▶ REQUIRED WORK
Return, exactly and in full, the lines of the records below starting at the one with "ATOM 286 O O" and ending at the one with "ATOM 313 C CA", and no other lines.

[Saved entries]
=== Section Start ===
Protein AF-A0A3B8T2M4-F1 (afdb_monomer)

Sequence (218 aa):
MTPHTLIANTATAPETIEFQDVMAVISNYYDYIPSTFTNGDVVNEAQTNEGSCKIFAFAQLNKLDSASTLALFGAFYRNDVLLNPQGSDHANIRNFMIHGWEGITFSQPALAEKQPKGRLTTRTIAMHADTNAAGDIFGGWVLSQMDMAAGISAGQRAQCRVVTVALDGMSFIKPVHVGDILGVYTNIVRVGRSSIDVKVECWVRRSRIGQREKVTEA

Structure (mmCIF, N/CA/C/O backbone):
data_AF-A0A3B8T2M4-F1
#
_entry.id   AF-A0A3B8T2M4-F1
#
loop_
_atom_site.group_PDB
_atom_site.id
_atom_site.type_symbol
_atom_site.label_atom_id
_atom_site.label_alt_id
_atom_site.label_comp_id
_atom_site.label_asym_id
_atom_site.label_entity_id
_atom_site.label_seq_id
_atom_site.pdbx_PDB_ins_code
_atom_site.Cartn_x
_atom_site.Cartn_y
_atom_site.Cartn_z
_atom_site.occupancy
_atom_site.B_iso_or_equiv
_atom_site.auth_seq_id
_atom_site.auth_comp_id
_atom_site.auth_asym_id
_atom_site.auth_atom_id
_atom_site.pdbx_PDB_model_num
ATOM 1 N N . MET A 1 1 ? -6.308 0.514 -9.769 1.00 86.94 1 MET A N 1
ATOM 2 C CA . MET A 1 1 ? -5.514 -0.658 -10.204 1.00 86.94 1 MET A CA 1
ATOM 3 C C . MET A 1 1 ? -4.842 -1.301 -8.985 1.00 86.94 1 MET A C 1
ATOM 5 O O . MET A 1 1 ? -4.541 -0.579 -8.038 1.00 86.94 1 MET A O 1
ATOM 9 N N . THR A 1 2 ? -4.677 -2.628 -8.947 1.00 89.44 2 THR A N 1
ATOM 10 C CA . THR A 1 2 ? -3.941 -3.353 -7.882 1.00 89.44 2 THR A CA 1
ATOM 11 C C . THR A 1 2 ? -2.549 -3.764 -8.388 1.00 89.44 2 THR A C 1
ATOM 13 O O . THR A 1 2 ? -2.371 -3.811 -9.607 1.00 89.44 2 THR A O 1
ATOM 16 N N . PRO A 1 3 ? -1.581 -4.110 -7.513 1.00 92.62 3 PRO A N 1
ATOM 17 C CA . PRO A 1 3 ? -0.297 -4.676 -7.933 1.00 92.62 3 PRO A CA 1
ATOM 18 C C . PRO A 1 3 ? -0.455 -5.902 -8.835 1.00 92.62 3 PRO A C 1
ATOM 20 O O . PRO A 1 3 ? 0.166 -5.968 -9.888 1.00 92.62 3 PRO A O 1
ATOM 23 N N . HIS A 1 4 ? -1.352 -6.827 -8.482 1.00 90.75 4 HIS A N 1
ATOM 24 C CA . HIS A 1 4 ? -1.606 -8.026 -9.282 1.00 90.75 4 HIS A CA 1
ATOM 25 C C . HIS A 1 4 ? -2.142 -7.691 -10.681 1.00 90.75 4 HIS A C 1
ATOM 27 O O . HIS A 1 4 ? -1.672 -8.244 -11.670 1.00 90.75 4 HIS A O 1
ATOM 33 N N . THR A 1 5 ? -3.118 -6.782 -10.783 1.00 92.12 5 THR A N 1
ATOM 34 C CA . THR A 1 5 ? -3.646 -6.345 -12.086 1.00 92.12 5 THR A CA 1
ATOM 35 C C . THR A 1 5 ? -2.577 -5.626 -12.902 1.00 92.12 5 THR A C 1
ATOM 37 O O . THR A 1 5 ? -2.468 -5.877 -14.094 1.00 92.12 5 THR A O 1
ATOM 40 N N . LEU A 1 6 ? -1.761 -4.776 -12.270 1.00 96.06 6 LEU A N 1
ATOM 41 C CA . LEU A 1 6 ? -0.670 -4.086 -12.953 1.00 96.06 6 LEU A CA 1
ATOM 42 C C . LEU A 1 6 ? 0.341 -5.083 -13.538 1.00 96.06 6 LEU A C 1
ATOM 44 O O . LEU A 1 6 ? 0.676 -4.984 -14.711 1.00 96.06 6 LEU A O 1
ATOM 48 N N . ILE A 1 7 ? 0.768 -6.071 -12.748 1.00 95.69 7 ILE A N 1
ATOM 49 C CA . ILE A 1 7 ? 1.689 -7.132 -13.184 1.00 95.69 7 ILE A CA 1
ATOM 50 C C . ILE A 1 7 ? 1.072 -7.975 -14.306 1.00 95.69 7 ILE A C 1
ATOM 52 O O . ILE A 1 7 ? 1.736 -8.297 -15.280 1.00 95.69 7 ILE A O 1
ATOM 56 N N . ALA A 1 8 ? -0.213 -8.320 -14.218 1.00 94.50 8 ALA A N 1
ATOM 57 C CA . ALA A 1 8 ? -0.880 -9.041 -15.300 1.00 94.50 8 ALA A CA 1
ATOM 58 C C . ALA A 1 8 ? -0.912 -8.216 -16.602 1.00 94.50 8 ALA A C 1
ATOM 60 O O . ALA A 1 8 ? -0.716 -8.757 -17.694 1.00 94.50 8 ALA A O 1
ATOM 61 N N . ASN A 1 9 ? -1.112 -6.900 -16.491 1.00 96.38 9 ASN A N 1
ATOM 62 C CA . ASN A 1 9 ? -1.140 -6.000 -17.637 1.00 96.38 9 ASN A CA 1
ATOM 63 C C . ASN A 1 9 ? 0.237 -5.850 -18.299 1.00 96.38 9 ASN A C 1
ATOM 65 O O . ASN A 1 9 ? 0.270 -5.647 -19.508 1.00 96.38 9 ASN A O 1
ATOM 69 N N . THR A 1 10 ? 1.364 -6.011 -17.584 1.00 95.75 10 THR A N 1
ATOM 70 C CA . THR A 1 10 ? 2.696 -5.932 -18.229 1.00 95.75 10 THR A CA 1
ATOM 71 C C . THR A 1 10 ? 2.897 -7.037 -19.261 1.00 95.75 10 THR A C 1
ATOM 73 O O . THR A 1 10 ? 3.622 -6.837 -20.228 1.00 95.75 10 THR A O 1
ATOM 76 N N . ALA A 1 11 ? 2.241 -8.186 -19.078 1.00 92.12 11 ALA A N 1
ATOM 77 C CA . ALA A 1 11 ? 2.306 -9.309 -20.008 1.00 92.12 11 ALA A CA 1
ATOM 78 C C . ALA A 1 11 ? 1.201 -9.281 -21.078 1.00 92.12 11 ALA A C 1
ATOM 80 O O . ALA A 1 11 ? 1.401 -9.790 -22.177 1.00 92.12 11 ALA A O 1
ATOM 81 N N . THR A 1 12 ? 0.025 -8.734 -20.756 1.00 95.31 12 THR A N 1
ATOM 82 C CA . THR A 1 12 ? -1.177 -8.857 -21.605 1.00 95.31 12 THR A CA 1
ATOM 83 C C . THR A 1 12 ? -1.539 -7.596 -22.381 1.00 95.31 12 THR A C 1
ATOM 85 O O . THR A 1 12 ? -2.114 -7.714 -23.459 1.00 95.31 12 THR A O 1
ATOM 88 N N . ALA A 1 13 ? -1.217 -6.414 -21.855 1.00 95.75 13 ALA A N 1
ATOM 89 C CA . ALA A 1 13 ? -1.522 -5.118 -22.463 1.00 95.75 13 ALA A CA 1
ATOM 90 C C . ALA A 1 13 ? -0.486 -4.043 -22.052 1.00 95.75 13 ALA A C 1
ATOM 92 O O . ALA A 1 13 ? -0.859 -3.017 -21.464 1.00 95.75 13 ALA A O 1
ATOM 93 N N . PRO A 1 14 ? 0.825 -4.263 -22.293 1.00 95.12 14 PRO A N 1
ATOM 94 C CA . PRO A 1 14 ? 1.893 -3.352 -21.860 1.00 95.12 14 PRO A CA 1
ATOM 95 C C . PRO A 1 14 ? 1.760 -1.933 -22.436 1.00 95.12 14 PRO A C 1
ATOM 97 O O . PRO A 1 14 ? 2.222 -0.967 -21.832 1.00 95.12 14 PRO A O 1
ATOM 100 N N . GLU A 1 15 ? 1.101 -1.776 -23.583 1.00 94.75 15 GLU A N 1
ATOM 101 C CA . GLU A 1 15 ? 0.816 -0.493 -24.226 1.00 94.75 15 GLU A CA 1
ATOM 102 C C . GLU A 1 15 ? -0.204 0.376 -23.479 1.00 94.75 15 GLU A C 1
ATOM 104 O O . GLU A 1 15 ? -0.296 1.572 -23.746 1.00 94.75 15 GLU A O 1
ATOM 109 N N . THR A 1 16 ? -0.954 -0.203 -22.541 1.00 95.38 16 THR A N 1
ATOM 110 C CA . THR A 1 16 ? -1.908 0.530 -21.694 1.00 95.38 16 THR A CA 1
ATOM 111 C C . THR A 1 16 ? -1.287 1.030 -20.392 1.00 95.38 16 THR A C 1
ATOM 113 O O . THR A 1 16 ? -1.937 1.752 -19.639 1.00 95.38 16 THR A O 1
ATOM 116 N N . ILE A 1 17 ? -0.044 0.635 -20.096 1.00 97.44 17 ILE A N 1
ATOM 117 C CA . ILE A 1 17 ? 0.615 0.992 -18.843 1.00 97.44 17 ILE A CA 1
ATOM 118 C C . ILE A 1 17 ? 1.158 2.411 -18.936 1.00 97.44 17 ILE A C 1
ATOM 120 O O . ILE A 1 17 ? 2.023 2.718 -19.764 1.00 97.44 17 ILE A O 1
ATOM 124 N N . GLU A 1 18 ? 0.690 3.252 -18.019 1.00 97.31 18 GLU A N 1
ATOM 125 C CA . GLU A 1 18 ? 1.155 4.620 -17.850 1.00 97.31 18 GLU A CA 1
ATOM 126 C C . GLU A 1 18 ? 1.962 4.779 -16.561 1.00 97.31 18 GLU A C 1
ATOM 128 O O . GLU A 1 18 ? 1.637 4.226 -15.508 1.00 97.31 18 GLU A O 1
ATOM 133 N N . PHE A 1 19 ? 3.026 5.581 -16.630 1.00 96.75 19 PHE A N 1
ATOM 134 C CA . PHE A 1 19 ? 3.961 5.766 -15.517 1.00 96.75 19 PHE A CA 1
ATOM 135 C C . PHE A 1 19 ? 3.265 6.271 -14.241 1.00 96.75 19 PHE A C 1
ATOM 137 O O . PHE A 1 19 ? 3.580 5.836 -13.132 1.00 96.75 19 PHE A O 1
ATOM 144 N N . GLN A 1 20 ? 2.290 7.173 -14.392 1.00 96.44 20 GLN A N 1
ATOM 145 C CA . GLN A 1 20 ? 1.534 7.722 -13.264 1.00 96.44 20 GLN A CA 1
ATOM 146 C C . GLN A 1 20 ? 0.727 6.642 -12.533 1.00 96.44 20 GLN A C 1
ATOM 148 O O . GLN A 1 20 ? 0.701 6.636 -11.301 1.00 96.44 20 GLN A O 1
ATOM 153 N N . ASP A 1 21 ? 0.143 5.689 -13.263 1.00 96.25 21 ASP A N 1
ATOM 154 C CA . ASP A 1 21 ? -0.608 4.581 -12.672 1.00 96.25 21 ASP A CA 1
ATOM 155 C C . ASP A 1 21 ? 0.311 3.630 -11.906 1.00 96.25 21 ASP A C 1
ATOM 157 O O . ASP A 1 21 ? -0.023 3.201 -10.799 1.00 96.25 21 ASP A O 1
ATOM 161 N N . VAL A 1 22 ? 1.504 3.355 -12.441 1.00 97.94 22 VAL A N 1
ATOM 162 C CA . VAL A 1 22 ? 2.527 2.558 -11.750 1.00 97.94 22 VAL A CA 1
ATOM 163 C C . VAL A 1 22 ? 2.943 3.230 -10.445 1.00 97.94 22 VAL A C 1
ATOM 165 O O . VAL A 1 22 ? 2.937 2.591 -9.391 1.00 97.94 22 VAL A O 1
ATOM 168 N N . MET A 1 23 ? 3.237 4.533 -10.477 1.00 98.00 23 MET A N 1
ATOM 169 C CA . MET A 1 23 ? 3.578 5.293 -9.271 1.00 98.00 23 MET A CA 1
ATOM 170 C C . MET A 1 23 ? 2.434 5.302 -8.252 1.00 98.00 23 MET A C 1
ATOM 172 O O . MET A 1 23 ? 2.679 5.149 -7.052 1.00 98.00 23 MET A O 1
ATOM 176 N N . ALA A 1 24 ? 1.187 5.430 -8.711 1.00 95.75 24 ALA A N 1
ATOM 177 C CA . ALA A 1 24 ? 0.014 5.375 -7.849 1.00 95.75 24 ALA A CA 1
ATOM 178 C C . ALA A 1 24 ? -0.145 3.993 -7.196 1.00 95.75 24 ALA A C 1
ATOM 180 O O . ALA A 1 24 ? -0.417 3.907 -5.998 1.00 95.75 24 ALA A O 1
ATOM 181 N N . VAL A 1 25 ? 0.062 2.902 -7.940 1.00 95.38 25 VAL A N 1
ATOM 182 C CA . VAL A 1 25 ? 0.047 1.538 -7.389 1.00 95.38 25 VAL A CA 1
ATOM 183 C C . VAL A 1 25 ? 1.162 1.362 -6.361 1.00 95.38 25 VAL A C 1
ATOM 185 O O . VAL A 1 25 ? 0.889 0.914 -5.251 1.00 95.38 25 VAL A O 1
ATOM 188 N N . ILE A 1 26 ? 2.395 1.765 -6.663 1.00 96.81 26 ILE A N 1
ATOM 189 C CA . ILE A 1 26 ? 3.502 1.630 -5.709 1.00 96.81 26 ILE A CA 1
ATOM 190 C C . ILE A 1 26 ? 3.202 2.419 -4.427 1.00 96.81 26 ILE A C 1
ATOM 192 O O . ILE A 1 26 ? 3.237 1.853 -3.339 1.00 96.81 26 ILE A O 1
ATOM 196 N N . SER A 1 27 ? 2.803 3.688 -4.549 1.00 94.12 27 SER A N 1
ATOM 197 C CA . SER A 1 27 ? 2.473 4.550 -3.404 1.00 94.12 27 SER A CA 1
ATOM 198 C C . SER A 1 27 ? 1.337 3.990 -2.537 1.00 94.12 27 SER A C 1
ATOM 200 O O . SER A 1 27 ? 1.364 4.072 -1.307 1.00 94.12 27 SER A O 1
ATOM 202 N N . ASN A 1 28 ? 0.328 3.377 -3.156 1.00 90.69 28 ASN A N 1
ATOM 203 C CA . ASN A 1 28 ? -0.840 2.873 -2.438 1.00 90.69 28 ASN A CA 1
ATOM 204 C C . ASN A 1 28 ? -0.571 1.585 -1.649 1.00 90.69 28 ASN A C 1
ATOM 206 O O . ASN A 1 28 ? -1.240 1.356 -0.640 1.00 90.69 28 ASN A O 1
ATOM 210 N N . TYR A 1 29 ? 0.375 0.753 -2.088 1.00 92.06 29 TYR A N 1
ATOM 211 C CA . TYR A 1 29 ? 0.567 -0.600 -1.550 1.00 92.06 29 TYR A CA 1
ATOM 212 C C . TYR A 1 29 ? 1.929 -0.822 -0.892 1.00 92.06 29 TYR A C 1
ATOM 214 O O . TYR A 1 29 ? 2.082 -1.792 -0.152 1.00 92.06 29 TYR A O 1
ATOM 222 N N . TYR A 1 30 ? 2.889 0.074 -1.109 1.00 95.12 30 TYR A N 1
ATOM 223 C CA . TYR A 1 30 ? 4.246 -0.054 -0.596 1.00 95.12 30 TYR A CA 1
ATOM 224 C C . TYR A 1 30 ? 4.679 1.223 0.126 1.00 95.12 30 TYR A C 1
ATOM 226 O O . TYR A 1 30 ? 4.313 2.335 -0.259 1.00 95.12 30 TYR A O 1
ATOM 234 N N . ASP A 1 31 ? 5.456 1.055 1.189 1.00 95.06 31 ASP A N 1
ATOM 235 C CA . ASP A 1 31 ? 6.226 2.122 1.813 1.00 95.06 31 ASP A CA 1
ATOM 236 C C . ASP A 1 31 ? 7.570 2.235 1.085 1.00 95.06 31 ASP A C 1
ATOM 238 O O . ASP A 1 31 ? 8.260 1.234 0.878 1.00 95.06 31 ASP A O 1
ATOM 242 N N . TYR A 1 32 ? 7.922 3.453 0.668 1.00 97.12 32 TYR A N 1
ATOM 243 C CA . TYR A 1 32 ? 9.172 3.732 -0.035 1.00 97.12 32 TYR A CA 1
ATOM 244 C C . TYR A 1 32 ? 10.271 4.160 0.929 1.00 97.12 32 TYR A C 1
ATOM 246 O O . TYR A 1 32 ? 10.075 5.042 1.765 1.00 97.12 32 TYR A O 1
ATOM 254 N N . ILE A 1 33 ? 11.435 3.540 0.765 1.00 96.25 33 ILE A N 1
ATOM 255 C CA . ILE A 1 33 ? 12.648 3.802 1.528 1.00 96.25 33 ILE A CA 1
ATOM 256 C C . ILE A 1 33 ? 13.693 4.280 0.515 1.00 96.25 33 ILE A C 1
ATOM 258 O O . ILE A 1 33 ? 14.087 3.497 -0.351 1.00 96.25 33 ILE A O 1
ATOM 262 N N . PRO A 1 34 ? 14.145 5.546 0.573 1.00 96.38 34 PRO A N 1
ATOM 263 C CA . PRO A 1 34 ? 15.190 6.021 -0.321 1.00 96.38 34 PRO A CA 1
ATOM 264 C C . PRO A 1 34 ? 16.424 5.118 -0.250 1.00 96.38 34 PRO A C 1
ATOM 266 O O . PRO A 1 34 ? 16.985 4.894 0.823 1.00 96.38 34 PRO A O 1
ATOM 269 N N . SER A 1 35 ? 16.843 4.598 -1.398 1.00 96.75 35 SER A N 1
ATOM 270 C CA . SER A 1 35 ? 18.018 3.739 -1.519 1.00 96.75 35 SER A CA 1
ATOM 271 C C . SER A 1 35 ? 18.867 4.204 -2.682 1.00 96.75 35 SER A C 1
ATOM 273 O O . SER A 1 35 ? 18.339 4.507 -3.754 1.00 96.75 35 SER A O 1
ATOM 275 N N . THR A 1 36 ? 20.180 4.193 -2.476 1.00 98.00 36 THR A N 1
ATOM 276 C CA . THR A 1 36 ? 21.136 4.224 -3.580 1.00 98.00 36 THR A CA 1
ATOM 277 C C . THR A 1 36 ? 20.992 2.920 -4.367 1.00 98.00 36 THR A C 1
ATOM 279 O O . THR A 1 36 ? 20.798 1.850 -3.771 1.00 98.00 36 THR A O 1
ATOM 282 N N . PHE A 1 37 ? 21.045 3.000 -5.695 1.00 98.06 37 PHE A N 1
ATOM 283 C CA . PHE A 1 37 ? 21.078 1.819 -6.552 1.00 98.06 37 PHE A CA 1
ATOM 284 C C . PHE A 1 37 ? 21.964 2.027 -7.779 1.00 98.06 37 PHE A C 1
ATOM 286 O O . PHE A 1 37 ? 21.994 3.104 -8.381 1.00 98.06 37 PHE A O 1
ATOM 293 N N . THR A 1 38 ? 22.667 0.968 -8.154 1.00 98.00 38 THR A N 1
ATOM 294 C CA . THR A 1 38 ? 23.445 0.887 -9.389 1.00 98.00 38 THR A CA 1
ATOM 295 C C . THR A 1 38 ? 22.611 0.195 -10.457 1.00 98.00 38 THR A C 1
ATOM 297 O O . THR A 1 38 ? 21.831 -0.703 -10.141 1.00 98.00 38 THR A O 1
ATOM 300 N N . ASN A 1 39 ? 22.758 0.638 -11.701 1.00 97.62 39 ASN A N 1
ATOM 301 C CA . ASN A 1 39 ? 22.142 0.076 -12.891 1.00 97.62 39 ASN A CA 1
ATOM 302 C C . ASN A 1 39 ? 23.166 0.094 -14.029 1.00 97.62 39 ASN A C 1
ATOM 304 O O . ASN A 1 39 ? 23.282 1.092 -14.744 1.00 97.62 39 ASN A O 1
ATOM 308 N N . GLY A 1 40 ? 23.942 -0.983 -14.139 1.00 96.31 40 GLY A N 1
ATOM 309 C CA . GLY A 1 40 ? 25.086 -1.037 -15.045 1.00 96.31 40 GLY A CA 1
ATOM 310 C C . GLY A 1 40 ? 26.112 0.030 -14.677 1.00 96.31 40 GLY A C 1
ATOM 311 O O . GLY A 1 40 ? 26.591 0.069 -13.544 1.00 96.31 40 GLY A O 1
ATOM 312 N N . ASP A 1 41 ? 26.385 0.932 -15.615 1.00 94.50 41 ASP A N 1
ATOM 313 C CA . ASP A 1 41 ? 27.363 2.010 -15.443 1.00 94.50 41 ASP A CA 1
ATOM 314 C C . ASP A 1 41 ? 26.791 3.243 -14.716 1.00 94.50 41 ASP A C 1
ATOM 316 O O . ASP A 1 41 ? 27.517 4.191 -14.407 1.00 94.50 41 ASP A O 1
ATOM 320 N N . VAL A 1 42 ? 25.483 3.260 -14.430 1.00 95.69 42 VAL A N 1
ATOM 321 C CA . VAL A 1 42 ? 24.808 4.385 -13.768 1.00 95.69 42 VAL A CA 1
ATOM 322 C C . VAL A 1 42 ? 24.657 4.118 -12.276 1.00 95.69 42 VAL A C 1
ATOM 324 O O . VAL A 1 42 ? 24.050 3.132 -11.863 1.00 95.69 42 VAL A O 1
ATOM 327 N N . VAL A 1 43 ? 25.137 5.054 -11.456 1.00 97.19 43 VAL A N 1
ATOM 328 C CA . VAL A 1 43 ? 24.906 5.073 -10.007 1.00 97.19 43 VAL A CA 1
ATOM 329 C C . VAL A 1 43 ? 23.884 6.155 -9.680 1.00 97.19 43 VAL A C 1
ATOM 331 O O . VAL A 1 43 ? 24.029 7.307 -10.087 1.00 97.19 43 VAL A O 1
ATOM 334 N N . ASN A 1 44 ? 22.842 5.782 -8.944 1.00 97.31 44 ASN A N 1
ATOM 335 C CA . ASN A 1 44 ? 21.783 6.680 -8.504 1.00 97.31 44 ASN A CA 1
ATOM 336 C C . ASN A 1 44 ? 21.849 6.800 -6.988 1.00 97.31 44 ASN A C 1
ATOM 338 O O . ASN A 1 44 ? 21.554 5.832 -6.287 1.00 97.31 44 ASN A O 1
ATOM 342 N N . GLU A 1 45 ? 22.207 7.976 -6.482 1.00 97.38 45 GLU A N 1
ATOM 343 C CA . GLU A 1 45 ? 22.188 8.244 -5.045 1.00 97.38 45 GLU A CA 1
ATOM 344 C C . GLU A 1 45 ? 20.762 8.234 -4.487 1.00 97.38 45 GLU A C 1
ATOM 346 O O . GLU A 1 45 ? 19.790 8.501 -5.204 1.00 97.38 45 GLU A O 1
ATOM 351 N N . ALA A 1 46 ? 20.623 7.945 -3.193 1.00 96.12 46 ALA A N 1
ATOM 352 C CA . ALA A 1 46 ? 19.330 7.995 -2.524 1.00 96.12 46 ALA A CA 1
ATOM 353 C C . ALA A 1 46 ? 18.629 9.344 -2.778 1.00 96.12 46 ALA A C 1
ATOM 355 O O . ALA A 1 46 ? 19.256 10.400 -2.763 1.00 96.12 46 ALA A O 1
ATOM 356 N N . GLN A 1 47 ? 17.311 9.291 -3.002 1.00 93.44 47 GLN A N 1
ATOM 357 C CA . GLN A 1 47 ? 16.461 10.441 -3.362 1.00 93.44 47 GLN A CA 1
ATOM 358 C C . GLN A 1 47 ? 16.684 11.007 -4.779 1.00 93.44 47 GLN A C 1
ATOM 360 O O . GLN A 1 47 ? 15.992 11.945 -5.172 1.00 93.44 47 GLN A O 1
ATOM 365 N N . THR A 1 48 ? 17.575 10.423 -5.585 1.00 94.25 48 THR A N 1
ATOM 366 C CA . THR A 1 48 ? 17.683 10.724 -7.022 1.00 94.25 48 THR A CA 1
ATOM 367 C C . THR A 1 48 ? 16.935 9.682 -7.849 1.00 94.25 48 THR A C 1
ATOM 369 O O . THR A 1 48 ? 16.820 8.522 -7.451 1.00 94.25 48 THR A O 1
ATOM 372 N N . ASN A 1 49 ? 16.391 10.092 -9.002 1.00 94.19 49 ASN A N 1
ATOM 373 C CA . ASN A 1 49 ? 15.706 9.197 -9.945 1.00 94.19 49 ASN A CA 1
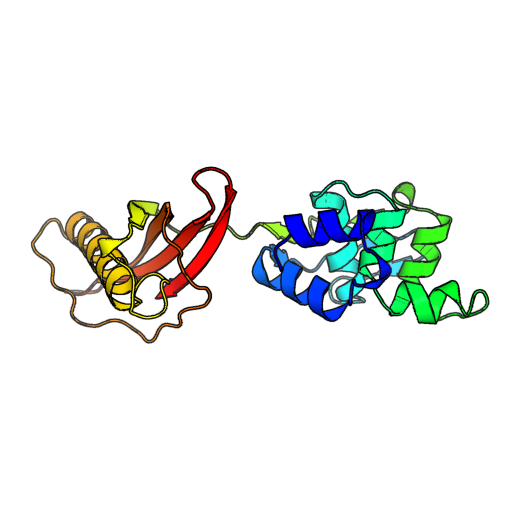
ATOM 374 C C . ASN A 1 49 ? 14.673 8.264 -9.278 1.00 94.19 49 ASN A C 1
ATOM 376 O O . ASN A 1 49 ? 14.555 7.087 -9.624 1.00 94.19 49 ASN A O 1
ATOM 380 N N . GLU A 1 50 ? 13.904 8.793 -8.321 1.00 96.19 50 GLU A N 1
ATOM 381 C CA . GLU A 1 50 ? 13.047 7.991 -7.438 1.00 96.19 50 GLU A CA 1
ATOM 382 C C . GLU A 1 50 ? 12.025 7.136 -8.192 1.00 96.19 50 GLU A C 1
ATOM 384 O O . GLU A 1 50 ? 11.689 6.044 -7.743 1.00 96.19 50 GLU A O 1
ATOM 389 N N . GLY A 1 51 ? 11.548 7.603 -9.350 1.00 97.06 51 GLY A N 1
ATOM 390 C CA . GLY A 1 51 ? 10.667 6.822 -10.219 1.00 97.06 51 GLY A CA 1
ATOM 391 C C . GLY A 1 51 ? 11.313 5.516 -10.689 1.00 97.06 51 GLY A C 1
=== Section End ===
▶ WRITTEN ANSWER
ATOM 286 O O . PHE A 1 37 ? 21.994 3.104 -8.381 1.00 98.06 37 PHE A O 1
ATOM 293 N N . THR A 1 38 ? 22.667 0.968 -8.154 1.00 98.00 38 THR A N 1
ATOM 294 C CA . THR A 1 38 ? 23.445 0.887 -9.389 1.00 98.00 38 THR A CA 1
ATOM 295 C C . THR A 1 38 ? 22.611 0.195 -10.457 1.00 98.00 38 THR A C 1
ATOM 297 O O . THR A 1 38 ? 21.831 -0.703 -10.141 1.00 98.00 38 THR A O 1
ATOM 300 N N . ASN A 1 39 ? 22.758 0.638 -11.701 1.00 97.62 39 ASN A N 1
ATOM 301 C CA . ASN A 1 39 ? 22.142 0.076 -12.891 1.00 97.62 39 ASN A CA 1
ATOM 302 C C . ASN A 1 39 ? 23.166 0.094 -14.029 1.00 97.62 39 ASN A C 1
ATOM 304 O O . ASN A 1 39 ? 23.282 1.092 -14.744 1.00 97.62 39 ASN A O 1
ATOM 308 N N . GLY A 1 40 ? 23.942 -0.983 -14.139 1.00 96.31 40 GLY A N 1
ATOM 309 C CA . GLY A 1 40 ? 25.086 -1.037 -15.045 1.00 96.31 40 GLY A CA 1
ATOM 310 C C . GLY A 1 40 ? 26.112 0.030 -14.677 1.00 96.31 40 GLY A C 1
ATOM 311 O O . GLY A 1 40 ? 26.591 0.069 -13.544 1.00 96.31 40 GLY A O 1
ATOM 312 N N . ASP A 1 41 ? 26.385 0.932 -15.615 1.00 94.50 41 ASP A N 1
ATOM 313 C CA . ASP A 1 41 ? 27.363 2.010 -15.443 1.00 94.50 41 ASP A CA 1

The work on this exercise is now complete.